Now, if you look at the numbers in detail it becomes very clear that reducing energy consumption to the 2000 Watt level means significant changes to our live style. Say good bye to a single family home, a Hawaii vacation, and cities built into the dessert. So, I am not so sure if a 2000 Watt society can be accomplished.
But is the 2000 Watt target a reasonable objective?
I don’t think so. The problem we have is that we consume the wrong form of energy. Per definition, fossil fuels — the mainstay of our energy consumption — are limited and will be used up at a certain point in time. But let’s look at it from a different perspective:
The sun (our only real source of energy) radiates about 1.37 kW per square meter to the outer atmosphere of our earth. Looking at Germany, about 800 kWh reach the ground per square meter and year. If we also say that we use a solar cell with an efficiency of 15% the typical German could generate about 120 kWh per year and square meter. So, to generate usable electric energy each German would need about 440 square meter solar collectors to satisfy all his current energy needs (6000 Watts around the clock). That sounds a lot, but not out of reach.

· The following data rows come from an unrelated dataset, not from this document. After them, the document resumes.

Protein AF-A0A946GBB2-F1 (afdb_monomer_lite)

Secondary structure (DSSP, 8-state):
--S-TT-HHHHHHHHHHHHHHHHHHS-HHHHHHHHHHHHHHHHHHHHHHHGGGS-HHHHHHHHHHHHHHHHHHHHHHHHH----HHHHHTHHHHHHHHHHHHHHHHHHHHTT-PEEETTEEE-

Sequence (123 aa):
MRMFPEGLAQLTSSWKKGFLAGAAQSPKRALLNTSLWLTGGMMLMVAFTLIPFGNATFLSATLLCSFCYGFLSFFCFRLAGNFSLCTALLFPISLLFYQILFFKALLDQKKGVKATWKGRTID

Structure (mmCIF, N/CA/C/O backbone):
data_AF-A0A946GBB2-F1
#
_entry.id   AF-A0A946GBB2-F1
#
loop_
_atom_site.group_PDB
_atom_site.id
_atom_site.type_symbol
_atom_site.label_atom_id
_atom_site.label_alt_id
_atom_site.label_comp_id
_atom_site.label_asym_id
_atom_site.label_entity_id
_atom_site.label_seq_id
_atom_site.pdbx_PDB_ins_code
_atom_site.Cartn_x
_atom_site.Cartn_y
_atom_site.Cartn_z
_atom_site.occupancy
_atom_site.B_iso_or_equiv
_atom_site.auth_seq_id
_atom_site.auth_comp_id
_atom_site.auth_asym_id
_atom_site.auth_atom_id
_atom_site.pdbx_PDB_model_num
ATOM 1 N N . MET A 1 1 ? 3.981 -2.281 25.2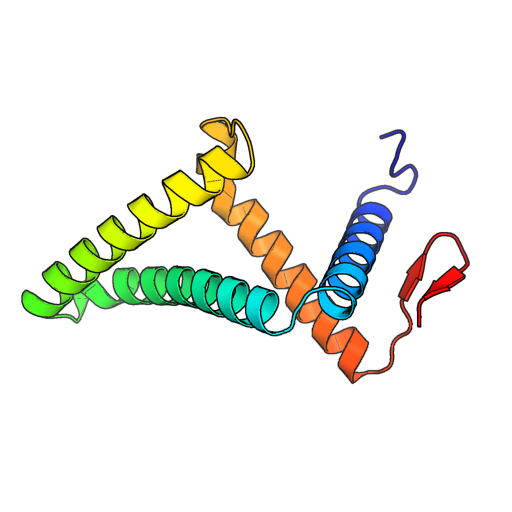80 1.00 53.72 1 MET A N 1
ATOM 2 C CA . MET A 1 1 ? 2.884 -1.832 24.390 1.00 53.72 1 MET A CA 1
ATOM 3 C C . MET A 1 1 ? 1.759 -1.205 25.218 1.00 53.72 1 MET A C 1
ATOM 5 O O . MET A 1 1 ? 0.798 -1.880 25.548 1.00 53.72 1 MET A O 1
ATOM 9 N N . ARG A 1 2 ? 1.861 0.077 25.601 1.00 69.12 2 ARG A N 1
ATOM 10 C CA . ARG A 1 2 ? 0.883 0.708 26.520 1.00 69.12 2 ARG A CA 1
ATOM 11 C C . ARG A 1 2 ? -0.504 0.936 25.883 1.00 69.12 2 ARG A C 1
ATOM 13 O O . ARG A 1 2 ? -1.494 1.023 26.594 1.00 69.12 2 ARG A O 1
ATOM 20 N N . MET A 1 3 ? -0.570 1.007 24.548 1.00 75.62 3 MET A N 1
ATOM 21 C CA . MET A 1 3 ? -1.807 1.225 23.780 1.00 75.62 3 MET A CA 1
ATOM 22 C C . MET A 1 3 ? -2.560 -0.073 23.428 1.00 75.62 3 MET A C 1
ATOM 24 O O . MET A 1 3 ? -3.782 -0.041 23.297 1.00 75.62 3 MET A O 1
ATOM 28 N N . PHE A 1 4 ? -1.846 -1.199 23.314 1.00 82.12 4 PHE A N 1
ATOM 29 C CA . PHE A 1 4 ? -2.398 -2.519 22.979 1.00 82.12 4 PHE A CA 1
ATOM 30 C C . PHE A 1 4 ? -1.925 -3.567 24.000 1.00 82.12 4 PHE A C 1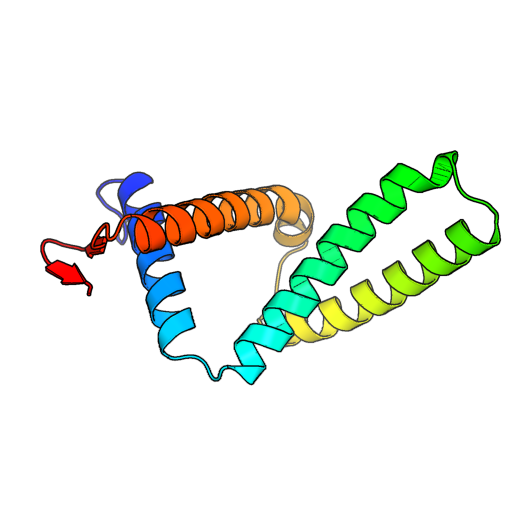
ATOM 32 O O . PHE A 1 4 ? -1.054 -4.380 23.682 1.00 82.12 4 PHE A O 1
ATOM 39 N N . PRO A 1 5 ? -2.417 -3.507 25.253 1.00 83.06 5 PRO A N 1
ATOM 40 C CA . PRO A 1 5 ? -2.021 -4.449 26.300 1.00 83.06 5 PRO A CA 1
ATOM 41 C C . PRO A 1 5 ? -2.360 -5.909 25.962 1.00 83.06 5 PRO A C 1
ATOM 43 O O . PRO A 1 5 ? -1.633 -6.797 26.387 1.00 83.06 5 PRO A O 1
ATOM 46 N N . GLU A 1 6 ? -3.393 -6.160 25.151 1.00 81.94 6 GLU A N 1
ATOM 47 C CA . GLU A 1 6 ? -3.798 -7.514 24.726 1.00 81.94 6 GLU A CA 1
ATOM 48 C C . GLU A 1 6 ? -3.146 -7.958 23.403 1.00 81.94 6 GLU A C 1
ATOM 50 O O . GLU A 1 6 ? -3.575 -8.907 22.745 1.00 81.94 6 GLU A O 1
ATOM 55 N N . GLY A 1 7 ? -2.087 -7.261 22.988 1.00 85.38 7 GLY A N 1
ATOM 56 C CA . GLY A 1 7 ? -1.237 -7.664 21.875 1.00 85.38 7 GLY A CA 1
ATOM 57 C C . GLY A 1 7 ? -1.837 -7.421 20.487 1.00 85.38 7 GLY A C 1
ATOM 58 O O . GLY A 1 7 ? -2.612 -6.491 20.248 1.00 85.38 7 GLY A O 1
ATOM 59 N N . LEU A 1 8 ? -1.414 -8.248 19.527 1.00 83.88 8 LEU A N 1
ATOM 60 C CA . LEU A 1 8 ? -1.645 -8.017 18.097 1.00 83.88 8 LEU A CA 1
ATOM 61 C C . LEU A 1 8 ? -3.121 -8.111 17.698 1.00 83.88 8 LEU A C 1
ATOM 63 O O . LEU A 1 8 ? -3.558 -7.363 16.826 1.00 83.88 8 LEU A O 1
ATOM 67 N N . ALA A 1 9 ? -3.913 -8.963 18.352 1.00 81.75 9 ALA A N 1
ATOM 68 C CA . ALA A 1 9 ? -5.347 -9.053 18.083 1.00 81.75 9 ALA A CA 1
ATOM 69 C C . ALA A 1 9 ? -6.045 -7.706 18.346 1.00 81.75 9 ALA A C 1
ATOM 71 O O . ALA A 1 9 ? -6.801 -7.219 17.502 1.00 81.75 9 ALA A O 1
ATOM 72 N N . GLN A 1 10 ? -5.708 -7.053 19.462 1.00 81.75 10 GLN A N 1
ATOM 73 C CA . GLN A 1 10 ? -6.217 -5.728 19.813 1.00 81.75 10 GLN A CA 1
ATOM 74 C C . GLN A 1 10 ? -5.705 -4.635 18.867 1.00 81.75 10 GLN A C 1
ATOM 76 O O . GLN A 1 10 ? -6.437 -3.705 18.533 1.00 81.75 10 GLN A O 1
ATOM 81 N N . LEU A 1 11 ? -4.470 -4.760 18.377 1.00 85.25 11 LEU A N 1
ATOM 82 C CA . LEU A 1 11 ? -3.954 -3.877 17.333 1.00 85.25 11 LEU A CA 1
ATOM 83 C C . LEU A 1 11 ? -4.787 -4.012 16.051 1.00 85.25 11 LEU A C 1
ATOM 85 O O . LEU A 1 11 ? -5.294 -3.014 15.543 1.00 85.25 11 LEU A O 1
ATOM 89 N N . THR A 1 12 ? -5.012 -5.234 15.559 1.00 82.44 12 THR A N 1
ATOM 90 C CA . THR A 1 12 ? -5.781 -5.440 14.320 1.00 82.44 12 THR A CA 1
ATOM 91 C C . THR A 1 12 ? -7.221 -4.934 14.420 1.00 82.44 12 THR A C 1
ATOM 93 O O . THR A 1 12 ? -7.712 -4.312 13.477 1.00 82.44 12 THR A O 1
ATOM 96 N N . SER A 1 13 ? -7.898 -5.122 15.559 1.00 80.50 13 SER A N 1
ATOM 97 C CA . SER A 1 13 ? -9.263 -4.619 15.753 1.00 80.50 13 SER A CA 1
ATOM 98 C C . SER A 1 13 ? -9.312 -3.091 15.828 1.00 80.50 13 SER A C 1
ATOM 100 O O . SER A 1 13 ? -10.237 -2.486 15.282 1.00 80.50 13 SER A O 1
ATOM 102 N N . SER A 1 14 ? -8.285 -2.454 16.400 1.00 82.00 14 SER A N 1
ATOM 103 C CA . SER A 1 14 ? -8.145 -0.992 16.408 1.00 82.00 14 SER A CA 1
ATOM 104 C C . SER A 1 14 ? -8.003 -0.422 15.004 1.00 82.00 14 SER A C 1
ATOM 106 O O . SER A 1 14 ? -8.646 0.569 14.661 1.00 82.00 14 SER A O 1
ATOM 108 N N . TRP A 1 15 ? -7.155 -1.048 14.189 1.00 81.94 15 TRP A N 1
ATOM 109 C CA . TRP A 1 15 ? -6.919 -0.634 12.811 1.00 81.94 15 TRP A CA 1
ATOM 110 C C . TRP A 1 15 ? -8.152 -0.873 11.940 1.00 81.94 15 TRP A C 1
ATOM 112 O O . TRP A 1 15 ? -8.531 0.011 11.177 1.00 81.94 15 TRP A O 1
ATOM 122 N N . LYS A 1 16 ? -8.849 -2.003 12.122 1.00 78.12 16 LYS A N 1
ATOM 123 C CA . LYS A 1 16 ? -10.126 -2.288 11.447 1.00 78.12 16 LYS A CA 1
ATOM 124 C C . LYS A 1 16 ? -11.177 -1.219 11.755 1.00 78.12 16 LYS A C 1
ATOM 126 O O . LYS A 1 16 ? -11.834 -0.727 10.843 1.00 78.12 16 LYS A O 1
ATOM 131 N N . LYS A 1 17 ? -11.297 -0.817 13.027 1.00 78.19 17 LYS A N 1
ATOM 132 C CA . LYS A 1 17 ? -12.166 0.292 13.443 1.00 78.19 17 LYS A CA 1
ATOM 133 C C . LYS A 1 17 ? -11.788 1.595 12.741 1.00 78.19 17 LYS A C 1
ATOM 135 O O . LYS A 1 17 ? -12.662 2.247 12.181 1.00 78.19 17 LYS A O 1
ATOM 140 N N . GLY A 1 18 ? -10.515 1.987 12.814 1.00 80.06 18 GLY A N 1
ATOM 141 C CA . GLY A 1 18 ? -10.035 3.230 12.208 1.00 80.06 18 GLY A CA 1
ATOM 142 C C . GLY A 1 18 ? -10.287 3.263 10.703 1.00 80.06 18 GLY A C 1
ATOM 143 O O . GLY A 1 18 ? -10.723 4.279 10.176 1.00 80.06 18 GLY A O 1
ATOM 144 N N . PHE A 1 19 ? -10.103 2.123 10.038 1.00 77.62 19 PHE A N 1
ATOM 145 C CA . PHE A 1 19 ? -10.368 1.965 8.617 1.00 77.62 19 PHE A CA 1
ATOM 146 C C . PHE A 1 19 ? -11.854 2.126 8.269 1.00 77.62 19 PHE A C 1
ATOM 148 O O . PHE A 1 19 ? -12.185 2.942 7.416 1.00 77.62 19 PHE A O 1
ATOM 155 N N . LEU A 1 20 ? -12.754 1.401 8.945 1.00 75.31 20 LEU A N 1
ATOM 156 C CA . LEU A 1 20 ? -14.198 1.479 8.684 1.00 75.31 20 LEU A CA 1
ATOM 157 C C . LEU A 1 20 ? -14.766 2.867 9.004 1.00 75.31 20 LEU A C 1
ATOM 159 O O . LEU A 1 20 ? -15.487 3.437 8.189 1.00 75.31 20 LEU A O 1
ATOM 163 N N . ALA A 1 21 ? -14.400 3.439 10.154 1.00 77.44 21 ALA A N 1
ATOM 164 C CA . ALA A 1 21 ? -14.825 4.784 10.531 1.00 77.44 21 ALA A CA 1
ATOM 165 C C . ALA A 1 21 ? -14.265 5.841 9.566 1.00 77.44 21 ALA A C 1
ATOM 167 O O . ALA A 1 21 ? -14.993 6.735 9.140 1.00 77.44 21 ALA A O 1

The 2000 Watt target would reduce the necessary area to 146 square meters. So, that would make things easier.
However, once we add hydro power, wind, other renewables, and assume increases in energy efficiency of devices, homes and cars, the total shift to renewable is not out of the question using technologies that are available today!
So, what should the target be? Reducing our energy consumption or changing where we get our energy from? Well, it should be both, and we should start to switch now!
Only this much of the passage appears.